*TASK DESCRIPTION*: Set down exactly the lines in the records below that run from the line with "ATOM 1 N N ." to the line with "ATOM 26 C C", inclusive, and nothing more.

*Stored dataset items*:
__________________________________________________

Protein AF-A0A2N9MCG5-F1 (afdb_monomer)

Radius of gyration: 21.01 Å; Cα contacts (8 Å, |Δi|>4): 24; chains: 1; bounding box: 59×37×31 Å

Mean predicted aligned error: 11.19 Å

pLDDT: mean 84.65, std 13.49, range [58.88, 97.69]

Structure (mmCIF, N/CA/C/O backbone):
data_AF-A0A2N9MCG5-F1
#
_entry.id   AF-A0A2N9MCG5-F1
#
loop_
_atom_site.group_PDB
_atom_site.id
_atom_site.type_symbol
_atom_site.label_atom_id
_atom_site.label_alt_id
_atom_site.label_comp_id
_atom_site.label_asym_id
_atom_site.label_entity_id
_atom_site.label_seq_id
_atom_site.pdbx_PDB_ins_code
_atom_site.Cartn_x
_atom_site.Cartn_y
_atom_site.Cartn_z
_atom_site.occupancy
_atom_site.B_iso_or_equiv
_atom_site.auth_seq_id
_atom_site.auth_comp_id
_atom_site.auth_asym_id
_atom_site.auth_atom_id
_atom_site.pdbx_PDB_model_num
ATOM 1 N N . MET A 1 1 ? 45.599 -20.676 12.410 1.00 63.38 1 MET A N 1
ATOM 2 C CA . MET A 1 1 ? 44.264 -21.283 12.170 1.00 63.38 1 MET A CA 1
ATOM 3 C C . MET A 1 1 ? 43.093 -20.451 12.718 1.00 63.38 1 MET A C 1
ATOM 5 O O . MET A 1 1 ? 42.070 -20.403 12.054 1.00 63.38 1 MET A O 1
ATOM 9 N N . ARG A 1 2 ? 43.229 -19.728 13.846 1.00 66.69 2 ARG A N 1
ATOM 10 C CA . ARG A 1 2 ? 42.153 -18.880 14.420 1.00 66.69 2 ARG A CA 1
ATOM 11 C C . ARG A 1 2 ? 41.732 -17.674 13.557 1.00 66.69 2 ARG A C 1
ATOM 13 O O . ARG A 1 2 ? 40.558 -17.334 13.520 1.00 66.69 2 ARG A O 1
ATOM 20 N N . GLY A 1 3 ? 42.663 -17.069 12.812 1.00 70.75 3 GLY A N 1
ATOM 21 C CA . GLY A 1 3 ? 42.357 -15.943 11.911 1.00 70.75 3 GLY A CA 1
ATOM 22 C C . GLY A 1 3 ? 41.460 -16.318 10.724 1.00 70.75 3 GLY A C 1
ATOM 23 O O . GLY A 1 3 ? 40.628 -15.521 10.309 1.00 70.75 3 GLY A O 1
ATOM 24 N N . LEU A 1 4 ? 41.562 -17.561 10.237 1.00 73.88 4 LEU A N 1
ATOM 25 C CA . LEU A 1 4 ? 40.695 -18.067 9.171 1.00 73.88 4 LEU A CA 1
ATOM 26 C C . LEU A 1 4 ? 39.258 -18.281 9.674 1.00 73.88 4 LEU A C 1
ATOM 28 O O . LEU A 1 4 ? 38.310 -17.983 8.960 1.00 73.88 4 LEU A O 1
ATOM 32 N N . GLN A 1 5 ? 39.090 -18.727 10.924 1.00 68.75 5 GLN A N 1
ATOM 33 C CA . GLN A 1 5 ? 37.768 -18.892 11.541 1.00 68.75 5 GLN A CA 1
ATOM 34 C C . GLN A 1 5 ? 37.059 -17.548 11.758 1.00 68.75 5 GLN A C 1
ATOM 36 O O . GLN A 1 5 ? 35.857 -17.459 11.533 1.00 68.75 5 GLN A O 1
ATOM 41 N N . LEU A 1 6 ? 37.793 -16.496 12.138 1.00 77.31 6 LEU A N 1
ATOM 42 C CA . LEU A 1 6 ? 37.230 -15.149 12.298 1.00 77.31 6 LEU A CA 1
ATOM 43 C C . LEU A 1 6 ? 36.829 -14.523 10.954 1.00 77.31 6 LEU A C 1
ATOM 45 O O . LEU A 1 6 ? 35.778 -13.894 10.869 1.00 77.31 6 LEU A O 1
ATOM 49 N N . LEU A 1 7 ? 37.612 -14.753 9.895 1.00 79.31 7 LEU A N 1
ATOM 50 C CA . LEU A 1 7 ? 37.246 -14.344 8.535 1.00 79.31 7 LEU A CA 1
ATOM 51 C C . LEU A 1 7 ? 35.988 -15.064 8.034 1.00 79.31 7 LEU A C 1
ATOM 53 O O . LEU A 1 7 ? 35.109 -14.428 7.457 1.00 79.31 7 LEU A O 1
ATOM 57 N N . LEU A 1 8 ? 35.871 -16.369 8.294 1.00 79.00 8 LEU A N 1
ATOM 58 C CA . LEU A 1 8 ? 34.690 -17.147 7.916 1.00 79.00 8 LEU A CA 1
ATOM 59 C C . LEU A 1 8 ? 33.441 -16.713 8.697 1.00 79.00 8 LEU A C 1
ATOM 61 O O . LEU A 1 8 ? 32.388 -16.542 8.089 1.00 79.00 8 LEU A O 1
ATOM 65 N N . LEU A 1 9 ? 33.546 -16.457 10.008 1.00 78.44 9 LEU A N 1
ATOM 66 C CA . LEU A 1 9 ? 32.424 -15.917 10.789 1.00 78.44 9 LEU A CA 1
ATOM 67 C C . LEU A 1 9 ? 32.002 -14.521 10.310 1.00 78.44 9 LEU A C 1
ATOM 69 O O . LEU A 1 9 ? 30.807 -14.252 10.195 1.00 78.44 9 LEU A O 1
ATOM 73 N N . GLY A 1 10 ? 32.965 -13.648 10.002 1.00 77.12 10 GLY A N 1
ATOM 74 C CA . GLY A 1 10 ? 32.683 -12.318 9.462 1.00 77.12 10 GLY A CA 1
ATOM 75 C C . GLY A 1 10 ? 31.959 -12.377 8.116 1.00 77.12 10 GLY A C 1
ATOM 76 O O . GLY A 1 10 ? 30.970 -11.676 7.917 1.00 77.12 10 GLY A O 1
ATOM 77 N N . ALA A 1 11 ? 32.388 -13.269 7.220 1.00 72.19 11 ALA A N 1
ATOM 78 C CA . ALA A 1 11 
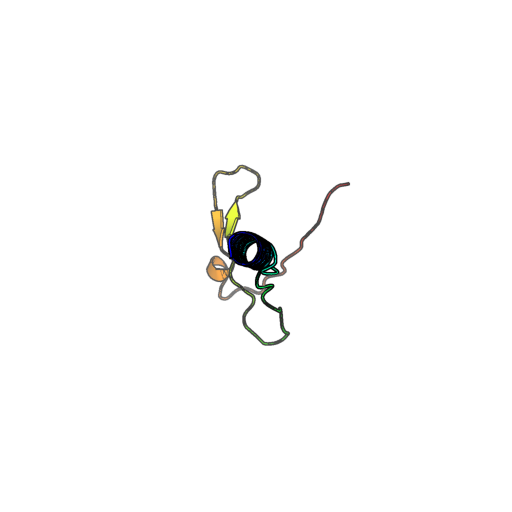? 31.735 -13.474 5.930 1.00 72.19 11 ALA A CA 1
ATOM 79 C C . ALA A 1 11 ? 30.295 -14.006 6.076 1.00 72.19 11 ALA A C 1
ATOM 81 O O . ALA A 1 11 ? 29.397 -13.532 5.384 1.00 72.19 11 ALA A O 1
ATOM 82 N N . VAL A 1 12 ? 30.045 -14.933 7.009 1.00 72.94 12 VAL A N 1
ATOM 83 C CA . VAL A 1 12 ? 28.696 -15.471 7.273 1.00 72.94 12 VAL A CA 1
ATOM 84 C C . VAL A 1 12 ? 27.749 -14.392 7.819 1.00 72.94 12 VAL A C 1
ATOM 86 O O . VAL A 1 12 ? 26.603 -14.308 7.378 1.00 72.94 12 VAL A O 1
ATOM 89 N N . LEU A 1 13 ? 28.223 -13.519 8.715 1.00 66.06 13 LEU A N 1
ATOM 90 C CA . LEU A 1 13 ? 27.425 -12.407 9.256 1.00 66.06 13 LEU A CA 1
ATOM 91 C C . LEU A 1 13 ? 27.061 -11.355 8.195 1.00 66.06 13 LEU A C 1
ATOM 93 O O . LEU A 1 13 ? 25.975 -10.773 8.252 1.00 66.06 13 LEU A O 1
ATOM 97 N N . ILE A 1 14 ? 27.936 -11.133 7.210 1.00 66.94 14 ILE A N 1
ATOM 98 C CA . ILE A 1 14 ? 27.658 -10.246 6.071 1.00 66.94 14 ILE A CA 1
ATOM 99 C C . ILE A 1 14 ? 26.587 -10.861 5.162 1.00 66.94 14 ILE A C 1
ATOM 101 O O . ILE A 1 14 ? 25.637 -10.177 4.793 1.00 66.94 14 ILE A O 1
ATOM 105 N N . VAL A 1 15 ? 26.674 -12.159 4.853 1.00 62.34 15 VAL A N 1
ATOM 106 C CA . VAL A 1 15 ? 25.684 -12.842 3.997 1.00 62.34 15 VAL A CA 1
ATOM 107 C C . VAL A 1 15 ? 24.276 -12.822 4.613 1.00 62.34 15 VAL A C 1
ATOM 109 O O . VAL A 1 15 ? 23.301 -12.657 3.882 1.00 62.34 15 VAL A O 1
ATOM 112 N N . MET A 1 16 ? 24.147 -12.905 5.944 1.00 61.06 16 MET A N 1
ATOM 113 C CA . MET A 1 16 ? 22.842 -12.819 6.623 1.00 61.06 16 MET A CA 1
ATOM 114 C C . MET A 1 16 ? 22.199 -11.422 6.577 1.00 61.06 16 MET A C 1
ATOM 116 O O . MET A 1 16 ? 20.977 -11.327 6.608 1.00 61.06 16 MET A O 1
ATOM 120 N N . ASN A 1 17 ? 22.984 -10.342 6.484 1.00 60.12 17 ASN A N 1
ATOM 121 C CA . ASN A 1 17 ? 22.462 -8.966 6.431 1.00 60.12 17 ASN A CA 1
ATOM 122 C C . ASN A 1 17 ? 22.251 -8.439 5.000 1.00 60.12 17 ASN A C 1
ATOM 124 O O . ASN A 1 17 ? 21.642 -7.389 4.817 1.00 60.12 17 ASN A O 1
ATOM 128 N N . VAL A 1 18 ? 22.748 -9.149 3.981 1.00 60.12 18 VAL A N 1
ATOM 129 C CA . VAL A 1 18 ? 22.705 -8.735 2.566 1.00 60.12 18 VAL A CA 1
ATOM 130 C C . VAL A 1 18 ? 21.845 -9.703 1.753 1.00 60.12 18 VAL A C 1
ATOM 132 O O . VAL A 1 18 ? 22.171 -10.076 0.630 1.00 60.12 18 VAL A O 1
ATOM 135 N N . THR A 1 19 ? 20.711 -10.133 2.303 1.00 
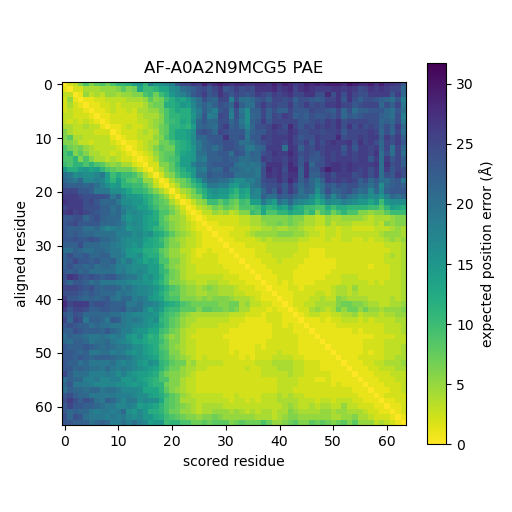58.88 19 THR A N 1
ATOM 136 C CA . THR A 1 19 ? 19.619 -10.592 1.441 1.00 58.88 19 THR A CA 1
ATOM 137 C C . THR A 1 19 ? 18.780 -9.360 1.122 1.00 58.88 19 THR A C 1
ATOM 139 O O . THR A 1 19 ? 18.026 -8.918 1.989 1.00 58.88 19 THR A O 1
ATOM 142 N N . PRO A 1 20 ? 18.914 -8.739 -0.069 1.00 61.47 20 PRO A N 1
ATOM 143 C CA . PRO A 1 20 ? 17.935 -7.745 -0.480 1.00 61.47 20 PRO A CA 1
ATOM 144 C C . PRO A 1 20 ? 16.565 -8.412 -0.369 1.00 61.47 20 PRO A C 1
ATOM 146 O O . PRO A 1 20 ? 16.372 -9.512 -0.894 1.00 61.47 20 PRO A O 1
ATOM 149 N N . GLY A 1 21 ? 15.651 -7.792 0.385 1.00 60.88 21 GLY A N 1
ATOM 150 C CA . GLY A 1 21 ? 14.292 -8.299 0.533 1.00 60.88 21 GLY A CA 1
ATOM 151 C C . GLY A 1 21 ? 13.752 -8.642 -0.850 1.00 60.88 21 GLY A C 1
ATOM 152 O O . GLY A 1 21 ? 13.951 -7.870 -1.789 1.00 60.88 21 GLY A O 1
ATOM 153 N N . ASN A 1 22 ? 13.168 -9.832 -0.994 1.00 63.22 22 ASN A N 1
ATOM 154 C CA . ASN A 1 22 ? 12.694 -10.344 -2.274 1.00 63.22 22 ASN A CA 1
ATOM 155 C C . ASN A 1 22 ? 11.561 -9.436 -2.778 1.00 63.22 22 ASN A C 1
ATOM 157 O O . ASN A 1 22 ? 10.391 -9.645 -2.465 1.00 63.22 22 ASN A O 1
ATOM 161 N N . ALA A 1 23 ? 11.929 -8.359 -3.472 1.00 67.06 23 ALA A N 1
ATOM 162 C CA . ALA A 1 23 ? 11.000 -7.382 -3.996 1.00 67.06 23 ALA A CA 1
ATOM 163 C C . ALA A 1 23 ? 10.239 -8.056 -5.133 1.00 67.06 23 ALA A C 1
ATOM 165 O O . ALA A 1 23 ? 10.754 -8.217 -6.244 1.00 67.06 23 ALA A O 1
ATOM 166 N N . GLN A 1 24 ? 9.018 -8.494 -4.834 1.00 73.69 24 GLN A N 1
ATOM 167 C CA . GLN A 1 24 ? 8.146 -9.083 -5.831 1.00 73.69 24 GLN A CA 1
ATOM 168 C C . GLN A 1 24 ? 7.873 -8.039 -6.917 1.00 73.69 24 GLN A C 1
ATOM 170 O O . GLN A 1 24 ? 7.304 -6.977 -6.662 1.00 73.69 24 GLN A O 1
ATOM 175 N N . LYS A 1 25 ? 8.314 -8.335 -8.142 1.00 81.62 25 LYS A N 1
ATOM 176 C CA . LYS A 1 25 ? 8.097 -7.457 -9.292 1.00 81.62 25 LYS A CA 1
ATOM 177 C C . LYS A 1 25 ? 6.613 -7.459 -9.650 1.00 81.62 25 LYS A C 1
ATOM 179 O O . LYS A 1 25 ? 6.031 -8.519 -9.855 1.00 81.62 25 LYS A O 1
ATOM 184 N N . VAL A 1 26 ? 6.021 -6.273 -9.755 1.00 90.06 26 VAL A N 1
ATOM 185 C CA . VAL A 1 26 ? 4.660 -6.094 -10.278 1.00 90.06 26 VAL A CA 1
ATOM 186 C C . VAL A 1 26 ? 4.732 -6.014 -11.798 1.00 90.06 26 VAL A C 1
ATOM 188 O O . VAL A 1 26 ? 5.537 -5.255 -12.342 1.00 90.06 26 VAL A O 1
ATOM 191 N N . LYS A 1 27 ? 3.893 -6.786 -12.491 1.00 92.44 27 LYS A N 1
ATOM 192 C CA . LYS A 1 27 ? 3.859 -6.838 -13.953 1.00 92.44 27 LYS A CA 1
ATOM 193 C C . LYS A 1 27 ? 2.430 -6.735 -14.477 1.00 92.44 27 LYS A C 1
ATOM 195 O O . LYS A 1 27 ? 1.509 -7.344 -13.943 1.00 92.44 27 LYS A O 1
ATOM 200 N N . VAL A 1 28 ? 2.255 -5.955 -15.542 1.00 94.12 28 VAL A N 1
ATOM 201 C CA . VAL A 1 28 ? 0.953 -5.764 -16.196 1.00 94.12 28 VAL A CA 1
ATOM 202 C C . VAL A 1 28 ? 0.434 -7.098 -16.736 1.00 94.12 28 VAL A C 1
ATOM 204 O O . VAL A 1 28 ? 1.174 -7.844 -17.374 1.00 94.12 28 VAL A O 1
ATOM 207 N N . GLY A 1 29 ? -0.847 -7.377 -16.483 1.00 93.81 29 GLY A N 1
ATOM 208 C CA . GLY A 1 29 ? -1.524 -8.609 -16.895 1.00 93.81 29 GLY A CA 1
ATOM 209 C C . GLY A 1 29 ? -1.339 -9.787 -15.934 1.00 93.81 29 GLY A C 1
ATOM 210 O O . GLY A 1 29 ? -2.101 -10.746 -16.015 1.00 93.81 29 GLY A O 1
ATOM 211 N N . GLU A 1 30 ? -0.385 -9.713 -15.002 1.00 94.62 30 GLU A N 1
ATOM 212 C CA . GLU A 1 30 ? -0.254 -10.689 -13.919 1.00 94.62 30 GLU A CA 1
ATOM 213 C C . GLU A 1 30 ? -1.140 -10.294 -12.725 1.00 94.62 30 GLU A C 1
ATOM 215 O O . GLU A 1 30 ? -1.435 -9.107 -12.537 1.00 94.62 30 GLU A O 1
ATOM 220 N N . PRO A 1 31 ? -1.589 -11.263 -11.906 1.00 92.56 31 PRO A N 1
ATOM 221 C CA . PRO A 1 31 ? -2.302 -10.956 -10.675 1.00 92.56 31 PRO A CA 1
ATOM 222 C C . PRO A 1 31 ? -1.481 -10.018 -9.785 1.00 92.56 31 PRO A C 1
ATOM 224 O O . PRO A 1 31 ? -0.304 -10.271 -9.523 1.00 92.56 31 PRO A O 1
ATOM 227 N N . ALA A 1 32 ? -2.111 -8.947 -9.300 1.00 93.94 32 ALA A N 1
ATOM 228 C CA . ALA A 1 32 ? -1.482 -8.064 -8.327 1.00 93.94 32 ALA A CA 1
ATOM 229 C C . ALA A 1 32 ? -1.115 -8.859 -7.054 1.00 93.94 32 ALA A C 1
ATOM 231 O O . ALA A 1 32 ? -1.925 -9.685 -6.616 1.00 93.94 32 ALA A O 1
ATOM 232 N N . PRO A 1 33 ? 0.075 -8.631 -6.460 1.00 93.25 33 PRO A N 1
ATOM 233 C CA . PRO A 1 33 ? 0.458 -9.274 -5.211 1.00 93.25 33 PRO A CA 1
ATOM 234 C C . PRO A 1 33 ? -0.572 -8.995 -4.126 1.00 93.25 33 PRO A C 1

__________________________________________________

*EXERCISE ANSWER*:
ATOM 1 N N . MET A 1 1 ? 45.599 -20.676 12.410 1.00 63.38 1 MET A N 1
ATOM 2 C CA . MET A 1 1 ? 44.264 -21.283 12.170 1.00 63.38 1 MET A CA 1
ATOM 3 C C . MET A 1 1 ? 43.093 -20.451 12.718 1.00 63.38 1 MET A C 1
ATOM 5 O O . MET A 1 1 ? 42.070 -20.403 12.054 1.00 63.38 1 MET A O 1
ATOM 9 N N . ARG A 1 2 ? 43.229 -19.728 13.846 1.00 66.69 2 ARG A N 1
ATOM 10 C CA . ARG A 1 2 ? 42.153 -18.880 14.420 1.00 66.69 2 ARG A CA 1
ATOM 11 C C . ARG A 1 2 ? 41.732 -17.674 13.557 1.00 66.69 2 ARG A C 1
ATOM 13 O O . ARG A 1 2 ? 40.558 -17.334 13.520 1.00 66.69 2 ARG A O 1
ATOM 20 N N . GLY A 1 3 ? 42.663 -17.069 12.812 1.00 70.75 3 GLY A N 1
ATOM 21 C CA . GLY A 1 3 ? 42.357 -15.943 11.911 1.00 70.75 3 GLY A CA 1
ATOM 22 C C . GLY A 1 3 ? 41.460 -16.318 10.724 1.00 70.75 3 GLY A C 1
ATOM 23 O O . GLY A 1 3 ? 40.628 -15.521 10.309 1.00 70.75 3 GLY A O 1
ATOM 24 N N . LEU A 1 4 ? 41.562 -17.561 10.237 1.00 73.88 4 LEU A N 1
ATOM 25 C CA . LEU A 1 4 ? 40.695 -18.067 9.171 1.00 73.88 4 LEU A CA 1
ATOM 26 C C . LEU A 1 4 ? 39.258 -18.281 9.674 1.00 73.88 4 LEU A C 1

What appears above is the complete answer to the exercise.